(Recorded data)
····················

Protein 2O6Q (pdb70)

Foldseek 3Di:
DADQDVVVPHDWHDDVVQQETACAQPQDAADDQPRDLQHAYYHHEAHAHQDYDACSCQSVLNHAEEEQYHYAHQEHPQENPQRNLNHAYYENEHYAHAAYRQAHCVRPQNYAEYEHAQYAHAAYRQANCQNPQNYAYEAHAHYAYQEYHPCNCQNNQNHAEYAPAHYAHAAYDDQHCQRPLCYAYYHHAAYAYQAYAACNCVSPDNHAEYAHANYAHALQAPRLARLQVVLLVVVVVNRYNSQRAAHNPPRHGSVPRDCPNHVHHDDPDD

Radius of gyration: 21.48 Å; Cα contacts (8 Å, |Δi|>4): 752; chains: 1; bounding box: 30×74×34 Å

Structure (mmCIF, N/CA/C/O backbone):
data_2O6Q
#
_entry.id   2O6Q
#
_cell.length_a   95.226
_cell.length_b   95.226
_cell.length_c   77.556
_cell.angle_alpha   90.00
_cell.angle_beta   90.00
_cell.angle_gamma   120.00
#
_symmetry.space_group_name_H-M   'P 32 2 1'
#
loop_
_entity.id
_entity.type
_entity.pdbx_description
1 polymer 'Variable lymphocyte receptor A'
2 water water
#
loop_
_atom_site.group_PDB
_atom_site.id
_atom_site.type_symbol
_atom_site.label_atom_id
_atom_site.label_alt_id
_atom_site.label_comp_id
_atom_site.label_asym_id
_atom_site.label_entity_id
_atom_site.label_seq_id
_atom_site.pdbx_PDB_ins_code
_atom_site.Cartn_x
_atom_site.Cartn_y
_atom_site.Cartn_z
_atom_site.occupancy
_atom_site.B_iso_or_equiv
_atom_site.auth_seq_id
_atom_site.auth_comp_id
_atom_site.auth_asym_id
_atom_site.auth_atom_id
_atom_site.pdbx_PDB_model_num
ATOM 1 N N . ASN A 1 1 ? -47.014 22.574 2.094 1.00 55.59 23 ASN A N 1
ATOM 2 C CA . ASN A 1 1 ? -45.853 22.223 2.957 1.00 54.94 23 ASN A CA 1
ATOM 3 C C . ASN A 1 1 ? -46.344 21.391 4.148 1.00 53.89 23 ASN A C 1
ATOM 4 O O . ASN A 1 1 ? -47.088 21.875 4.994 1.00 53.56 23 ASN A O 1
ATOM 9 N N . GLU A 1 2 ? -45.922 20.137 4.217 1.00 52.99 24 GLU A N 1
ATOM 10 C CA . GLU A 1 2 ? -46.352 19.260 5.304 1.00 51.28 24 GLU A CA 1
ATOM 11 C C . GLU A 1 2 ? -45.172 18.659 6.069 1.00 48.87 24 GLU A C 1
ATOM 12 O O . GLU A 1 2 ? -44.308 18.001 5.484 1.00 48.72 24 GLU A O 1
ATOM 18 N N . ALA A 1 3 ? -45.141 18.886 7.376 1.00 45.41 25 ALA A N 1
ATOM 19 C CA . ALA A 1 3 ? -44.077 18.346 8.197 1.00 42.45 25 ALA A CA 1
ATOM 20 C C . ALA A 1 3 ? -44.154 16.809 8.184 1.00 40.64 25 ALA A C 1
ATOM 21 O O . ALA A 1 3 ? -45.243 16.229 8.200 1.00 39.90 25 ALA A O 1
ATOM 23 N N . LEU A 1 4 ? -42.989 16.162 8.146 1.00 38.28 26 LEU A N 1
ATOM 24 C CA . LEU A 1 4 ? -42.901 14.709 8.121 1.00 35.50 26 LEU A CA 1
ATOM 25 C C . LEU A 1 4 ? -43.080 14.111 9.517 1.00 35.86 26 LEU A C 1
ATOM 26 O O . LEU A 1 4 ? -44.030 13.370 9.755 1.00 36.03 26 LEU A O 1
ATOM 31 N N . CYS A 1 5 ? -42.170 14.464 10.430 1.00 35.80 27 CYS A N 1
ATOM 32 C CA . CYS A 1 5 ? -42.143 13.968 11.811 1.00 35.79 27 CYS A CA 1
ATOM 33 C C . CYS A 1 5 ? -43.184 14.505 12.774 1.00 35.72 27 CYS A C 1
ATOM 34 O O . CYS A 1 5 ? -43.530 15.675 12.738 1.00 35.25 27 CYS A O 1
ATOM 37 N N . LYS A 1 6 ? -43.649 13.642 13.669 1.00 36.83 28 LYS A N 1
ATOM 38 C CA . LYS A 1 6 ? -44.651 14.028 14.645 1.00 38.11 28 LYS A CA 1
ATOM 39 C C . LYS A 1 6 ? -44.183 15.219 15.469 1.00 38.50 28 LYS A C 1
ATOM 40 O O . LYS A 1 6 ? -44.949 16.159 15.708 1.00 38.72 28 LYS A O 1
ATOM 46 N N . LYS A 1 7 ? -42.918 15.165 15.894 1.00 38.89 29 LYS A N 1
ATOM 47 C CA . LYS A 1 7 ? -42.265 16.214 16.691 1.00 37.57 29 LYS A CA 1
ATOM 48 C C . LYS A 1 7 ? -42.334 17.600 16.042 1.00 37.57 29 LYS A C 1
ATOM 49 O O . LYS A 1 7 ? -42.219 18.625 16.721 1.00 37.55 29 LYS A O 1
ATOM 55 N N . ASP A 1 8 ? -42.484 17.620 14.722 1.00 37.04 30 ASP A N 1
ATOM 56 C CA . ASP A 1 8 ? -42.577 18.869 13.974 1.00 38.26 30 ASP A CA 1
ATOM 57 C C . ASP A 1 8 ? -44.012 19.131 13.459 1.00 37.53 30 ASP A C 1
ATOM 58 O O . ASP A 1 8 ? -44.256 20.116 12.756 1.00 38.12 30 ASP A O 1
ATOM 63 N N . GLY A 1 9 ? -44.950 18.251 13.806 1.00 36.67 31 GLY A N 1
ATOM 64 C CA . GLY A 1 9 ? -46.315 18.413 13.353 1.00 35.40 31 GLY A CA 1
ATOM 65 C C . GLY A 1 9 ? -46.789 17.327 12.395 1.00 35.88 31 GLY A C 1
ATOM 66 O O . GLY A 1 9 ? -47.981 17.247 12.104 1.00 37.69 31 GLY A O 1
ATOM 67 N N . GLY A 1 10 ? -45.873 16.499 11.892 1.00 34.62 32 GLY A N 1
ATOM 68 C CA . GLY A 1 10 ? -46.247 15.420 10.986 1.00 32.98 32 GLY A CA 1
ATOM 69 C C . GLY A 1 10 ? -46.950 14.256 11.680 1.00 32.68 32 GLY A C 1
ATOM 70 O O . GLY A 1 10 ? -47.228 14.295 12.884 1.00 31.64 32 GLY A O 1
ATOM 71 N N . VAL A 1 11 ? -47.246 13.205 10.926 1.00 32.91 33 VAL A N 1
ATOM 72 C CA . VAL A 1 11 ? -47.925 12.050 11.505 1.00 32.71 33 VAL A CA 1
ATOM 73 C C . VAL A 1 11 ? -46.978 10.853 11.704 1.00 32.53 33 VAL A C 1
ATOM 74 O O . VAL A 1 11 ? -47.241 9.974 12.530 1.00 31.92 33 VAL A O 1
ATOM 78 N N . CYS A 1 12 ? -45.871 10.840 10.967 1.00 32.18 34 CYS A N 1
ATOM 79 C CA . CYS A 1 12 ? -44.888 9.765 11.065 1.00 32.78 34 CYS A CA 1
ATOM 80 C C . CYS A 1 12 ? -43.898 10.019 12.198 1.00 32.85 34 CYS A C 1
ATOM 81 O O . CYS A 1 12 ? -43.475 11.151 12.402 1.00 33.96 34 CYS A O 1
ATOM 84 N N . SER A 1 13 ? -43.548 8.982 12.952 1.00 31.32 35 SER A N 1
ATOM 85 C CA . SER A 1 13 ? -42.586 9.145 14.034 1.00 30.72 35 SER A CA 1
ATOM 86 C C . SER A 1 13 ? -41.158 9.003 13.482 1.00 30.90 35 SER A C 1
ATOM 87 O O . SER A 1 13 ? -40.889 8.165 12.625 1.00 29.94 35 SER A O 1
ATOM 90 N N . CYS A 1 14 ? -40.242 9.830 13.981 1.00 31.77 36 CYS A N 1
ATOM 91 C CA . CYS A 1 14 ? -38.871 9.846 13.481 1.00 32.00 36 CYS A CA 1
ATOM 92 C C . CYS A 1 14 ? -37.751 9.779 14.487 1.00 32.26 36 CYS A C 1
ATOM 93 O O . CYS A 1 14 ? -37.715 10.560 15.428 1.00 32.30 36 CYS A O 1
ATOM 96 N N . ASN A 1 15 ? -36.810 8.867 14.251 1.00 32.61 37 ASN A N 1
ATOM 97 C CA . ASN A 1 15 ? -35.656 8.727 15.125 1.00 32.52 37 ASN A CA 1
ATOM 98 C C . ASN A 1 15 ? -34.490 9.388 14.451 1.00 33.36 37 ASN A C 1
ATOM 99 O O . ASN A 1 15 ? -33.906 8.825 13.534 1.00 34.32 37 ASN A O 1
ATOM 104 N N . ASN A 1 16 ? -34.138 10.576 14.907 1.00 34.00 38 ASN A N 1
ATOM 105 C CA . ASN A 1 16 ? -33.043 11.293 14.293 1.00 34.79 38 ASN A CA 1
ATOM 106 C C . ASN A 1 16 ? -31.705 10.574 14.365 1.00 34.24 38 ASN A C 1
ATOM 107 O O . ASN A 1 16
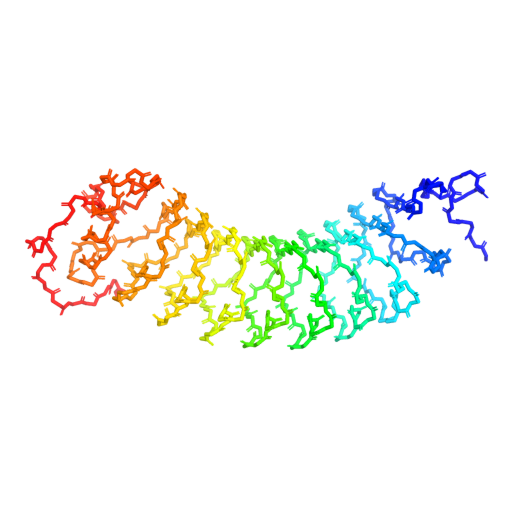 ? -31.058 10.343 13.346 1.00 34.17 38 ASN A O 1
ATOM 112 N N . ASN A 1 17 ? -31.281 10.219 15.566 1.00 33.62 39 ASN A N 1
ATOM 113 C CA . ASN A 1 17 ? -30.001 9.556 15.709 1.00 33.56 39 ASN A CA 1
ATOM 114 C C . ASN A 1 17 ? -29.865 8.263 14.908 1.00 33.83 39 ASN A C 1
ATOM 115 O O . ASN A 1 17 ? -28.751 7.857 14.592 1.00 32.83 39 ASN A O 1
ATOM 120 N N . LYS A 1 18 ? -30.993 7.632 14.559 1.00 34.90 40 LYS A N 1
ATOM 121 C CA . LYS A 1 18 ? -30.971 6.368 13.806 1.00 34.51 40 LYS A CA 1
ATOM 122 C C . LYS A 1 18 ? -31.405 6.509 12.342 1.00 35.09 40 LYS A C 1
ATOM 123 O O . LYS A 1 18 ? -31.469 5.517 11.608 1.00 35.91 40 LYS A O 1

····················

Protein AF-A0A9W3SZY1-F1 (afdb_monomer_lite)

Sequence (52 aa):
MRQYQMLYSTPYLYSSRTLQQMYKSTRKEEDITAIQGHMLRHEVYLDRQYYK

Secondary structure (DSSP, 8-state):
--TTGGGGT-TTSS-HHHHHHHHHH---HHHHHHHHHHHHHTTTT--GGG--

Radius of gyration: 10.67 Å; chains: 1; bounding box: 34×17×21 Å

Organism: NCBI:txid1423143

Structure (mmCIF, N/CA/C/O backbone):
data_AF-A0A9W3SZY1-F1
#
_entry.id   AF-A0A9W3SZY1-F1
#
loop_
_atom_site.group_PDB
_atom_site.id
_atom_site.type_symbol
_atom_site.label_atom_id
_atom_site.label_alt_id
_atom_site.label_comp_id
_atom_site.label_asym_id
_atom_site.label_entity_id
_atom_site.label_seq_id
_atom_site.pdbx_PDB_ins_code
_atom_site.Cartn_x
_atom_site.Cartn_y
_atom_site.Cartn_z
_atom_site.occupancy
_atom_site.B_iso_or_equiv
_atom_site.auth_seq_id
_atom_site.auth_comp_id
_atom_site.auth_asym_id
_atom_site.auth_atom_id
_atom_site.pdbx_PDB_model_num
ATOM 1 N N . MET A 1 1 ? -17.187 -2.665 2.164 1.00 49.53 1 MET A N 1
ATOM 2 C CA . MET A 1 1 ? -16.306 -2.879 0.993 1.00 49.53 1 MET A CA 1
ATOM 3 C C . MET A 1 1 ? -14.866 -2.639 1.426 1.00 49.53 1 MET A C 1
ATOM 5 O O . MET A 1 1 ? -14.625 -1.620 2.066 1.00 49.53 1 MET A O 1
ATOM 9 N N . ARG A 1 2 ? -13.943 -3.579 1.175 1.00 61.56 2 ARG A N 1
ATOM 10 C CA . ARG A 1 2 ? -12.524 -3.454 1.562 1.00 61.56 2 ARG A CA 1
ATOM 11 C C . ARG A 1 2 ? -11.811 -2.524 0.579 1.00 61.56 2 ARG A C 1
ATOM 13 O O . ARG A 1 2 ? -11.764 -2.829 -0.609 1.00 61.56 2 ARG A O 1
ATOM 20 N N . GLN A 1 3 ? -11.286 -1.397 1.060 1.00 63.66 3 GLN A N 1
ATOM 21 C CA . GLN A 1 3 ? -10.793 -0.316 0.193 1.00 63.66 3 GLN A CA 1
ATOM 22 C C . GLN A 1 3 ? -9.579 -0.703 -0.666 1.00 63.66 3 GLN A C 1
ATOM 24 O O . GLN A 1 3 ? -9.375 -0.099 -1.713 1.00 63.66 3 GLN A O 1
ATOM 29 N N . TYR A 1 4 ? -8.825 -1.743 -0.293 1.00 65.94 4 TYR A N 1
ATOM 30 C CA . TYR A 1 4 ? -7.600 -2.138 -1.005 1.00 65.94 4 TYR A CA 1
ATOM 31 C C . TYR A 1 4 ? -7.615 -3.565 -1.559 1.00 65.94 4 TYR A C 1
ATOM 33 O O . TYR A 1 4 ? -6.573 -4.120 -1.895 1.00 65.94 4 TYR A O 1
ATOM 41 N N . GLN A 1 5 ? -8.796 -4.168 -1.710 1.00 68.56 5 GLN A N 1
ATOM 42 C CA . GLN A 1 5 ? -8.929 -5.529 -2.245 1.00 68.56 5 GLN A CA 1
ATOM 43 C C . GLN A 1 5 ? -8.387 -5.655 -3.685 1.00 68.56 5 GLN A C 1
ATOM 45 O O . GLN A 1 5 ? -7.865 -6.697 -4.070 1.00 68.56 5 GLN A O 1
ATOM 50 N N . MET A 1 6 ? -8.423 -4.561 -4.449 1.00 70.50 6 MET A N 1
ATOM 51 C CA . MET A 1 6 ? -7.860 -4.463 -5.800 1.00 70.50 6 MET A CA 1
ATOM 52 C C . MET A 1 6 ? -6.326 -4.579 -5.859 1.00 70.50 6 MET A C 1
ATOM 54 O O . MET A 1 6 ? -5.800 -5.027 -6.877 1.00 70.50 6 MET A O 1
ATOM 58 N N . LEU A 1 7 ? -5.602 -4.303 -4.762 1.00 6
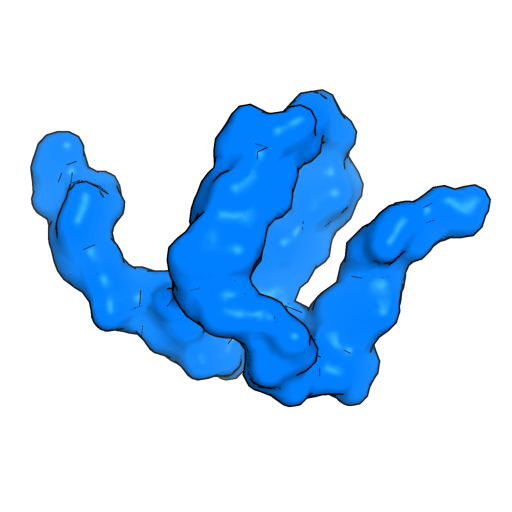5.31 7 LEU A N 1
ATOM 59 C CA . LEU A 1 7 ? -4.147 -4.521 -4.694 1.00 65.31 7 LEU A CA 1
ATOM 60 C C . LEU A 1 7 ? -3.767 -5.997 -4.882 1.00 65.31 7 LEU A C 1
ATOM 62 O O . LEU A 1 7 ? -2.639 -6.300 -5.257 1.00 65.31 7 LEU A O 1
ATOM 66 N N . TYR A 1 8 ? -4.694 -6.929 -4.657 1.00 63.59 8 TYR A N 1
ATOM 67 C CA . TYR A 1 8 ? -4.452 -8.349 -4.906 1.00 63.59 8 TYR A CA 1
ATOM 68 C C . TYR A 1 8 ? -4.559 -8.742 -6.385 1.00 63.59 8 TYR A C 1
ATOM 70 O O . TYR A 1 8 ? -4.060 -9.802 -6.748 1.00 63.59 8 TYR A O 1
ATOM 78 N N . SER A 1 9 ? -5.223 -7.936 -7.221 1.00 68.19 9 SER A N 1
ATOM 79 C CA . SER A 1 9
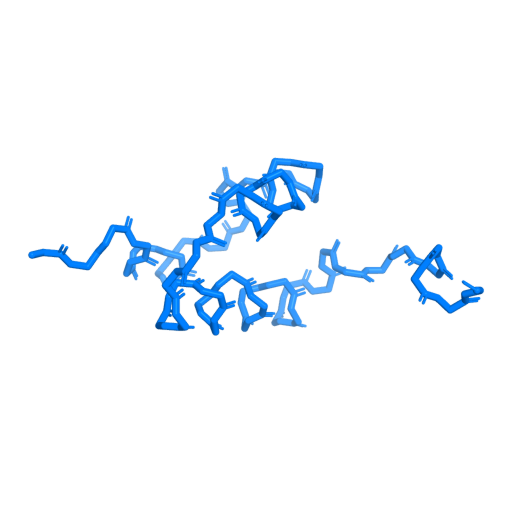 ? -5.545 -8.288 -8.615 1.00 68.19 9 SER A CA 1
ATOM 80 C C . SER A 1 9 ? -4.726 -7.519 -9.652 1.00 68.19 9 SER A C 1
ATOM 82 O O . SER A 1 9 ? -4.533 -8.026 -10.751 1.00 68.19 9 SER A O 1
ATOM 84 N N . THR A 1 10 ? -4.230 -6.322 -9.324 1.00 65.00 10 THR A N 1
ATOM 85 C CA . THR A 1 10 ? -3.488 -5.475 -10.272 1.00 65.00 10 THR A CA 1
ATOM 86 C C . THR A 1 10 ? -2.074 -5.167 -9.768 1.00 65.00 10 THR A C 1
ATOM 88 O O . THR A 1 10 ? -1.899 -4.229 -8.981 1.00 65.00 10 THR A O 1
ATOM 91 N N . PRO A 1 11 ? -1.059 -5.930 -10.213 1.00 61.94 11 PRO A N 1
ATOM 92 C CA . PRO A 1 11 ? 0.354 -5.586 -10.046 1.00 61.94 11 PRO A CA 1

····················

About this exercise
Above are some records. Reproduce the lines from the one with "ATOM 68 C C ." down to the one with "ATOM 92 C CA", keeping both, and leave every picture out.

Answer to this task
ATOM 68 C C . TYR A 1 8 ? -4.559 -8.742 -6.385 1.00 63.59 8 TYR A C 1
ATOM 70 O O . TYR A 1 8 ? -4.060 -9.802 -6.748 1.00 63.59 8 TYR A O 1
ATOM 78 N N . SER A 1 9 ? -5.223 -7.936 -7.221 1.00 68.19 9 SER A N 1
ATOM 79 C CA . SER A 1 9
 ? -5.545 -8.288 -8.615 1.00 68.19 9 SER A CA 1
ATOM 80 C C . SER A 1 9 ? -4.726 -7.519 -9.652 1.00 68.19 9 SER A C 1
ATOM 82 O O . SER A 1 9 ? -4.533 -8.026 -10.751 1.00 68.19 9 SER A O 1
ATOM 84 N N . THR A 1 10 ? -4.230 -6.322 -9.324 1.00 65.00 10 THR A N 1
ATOM 85 C CA . THR A 1 10 ? -3.488 -5.475 -10.272 1.00 65.00 10 THR A CA 1
ATOM 86 C C . THR A 1 10 ? -2.074 -5.167 -9.768 1.00 65.00 10 THR A C 1
ATOM 88 O O . THR A 1 10 ? -1.899 -4.229 -8.981 1.00 65.00 10 THR A O 1
ATOM 91 N N . PRO A 1 11 ? -1.059 -5.930 -10.213 1.00 61.94 11 PRO A N 1
ATOM 92 C CA . PRO A 1 11 ? 0.354 -5.586 -10.046 1.00 61.94 11 PRO A CA 1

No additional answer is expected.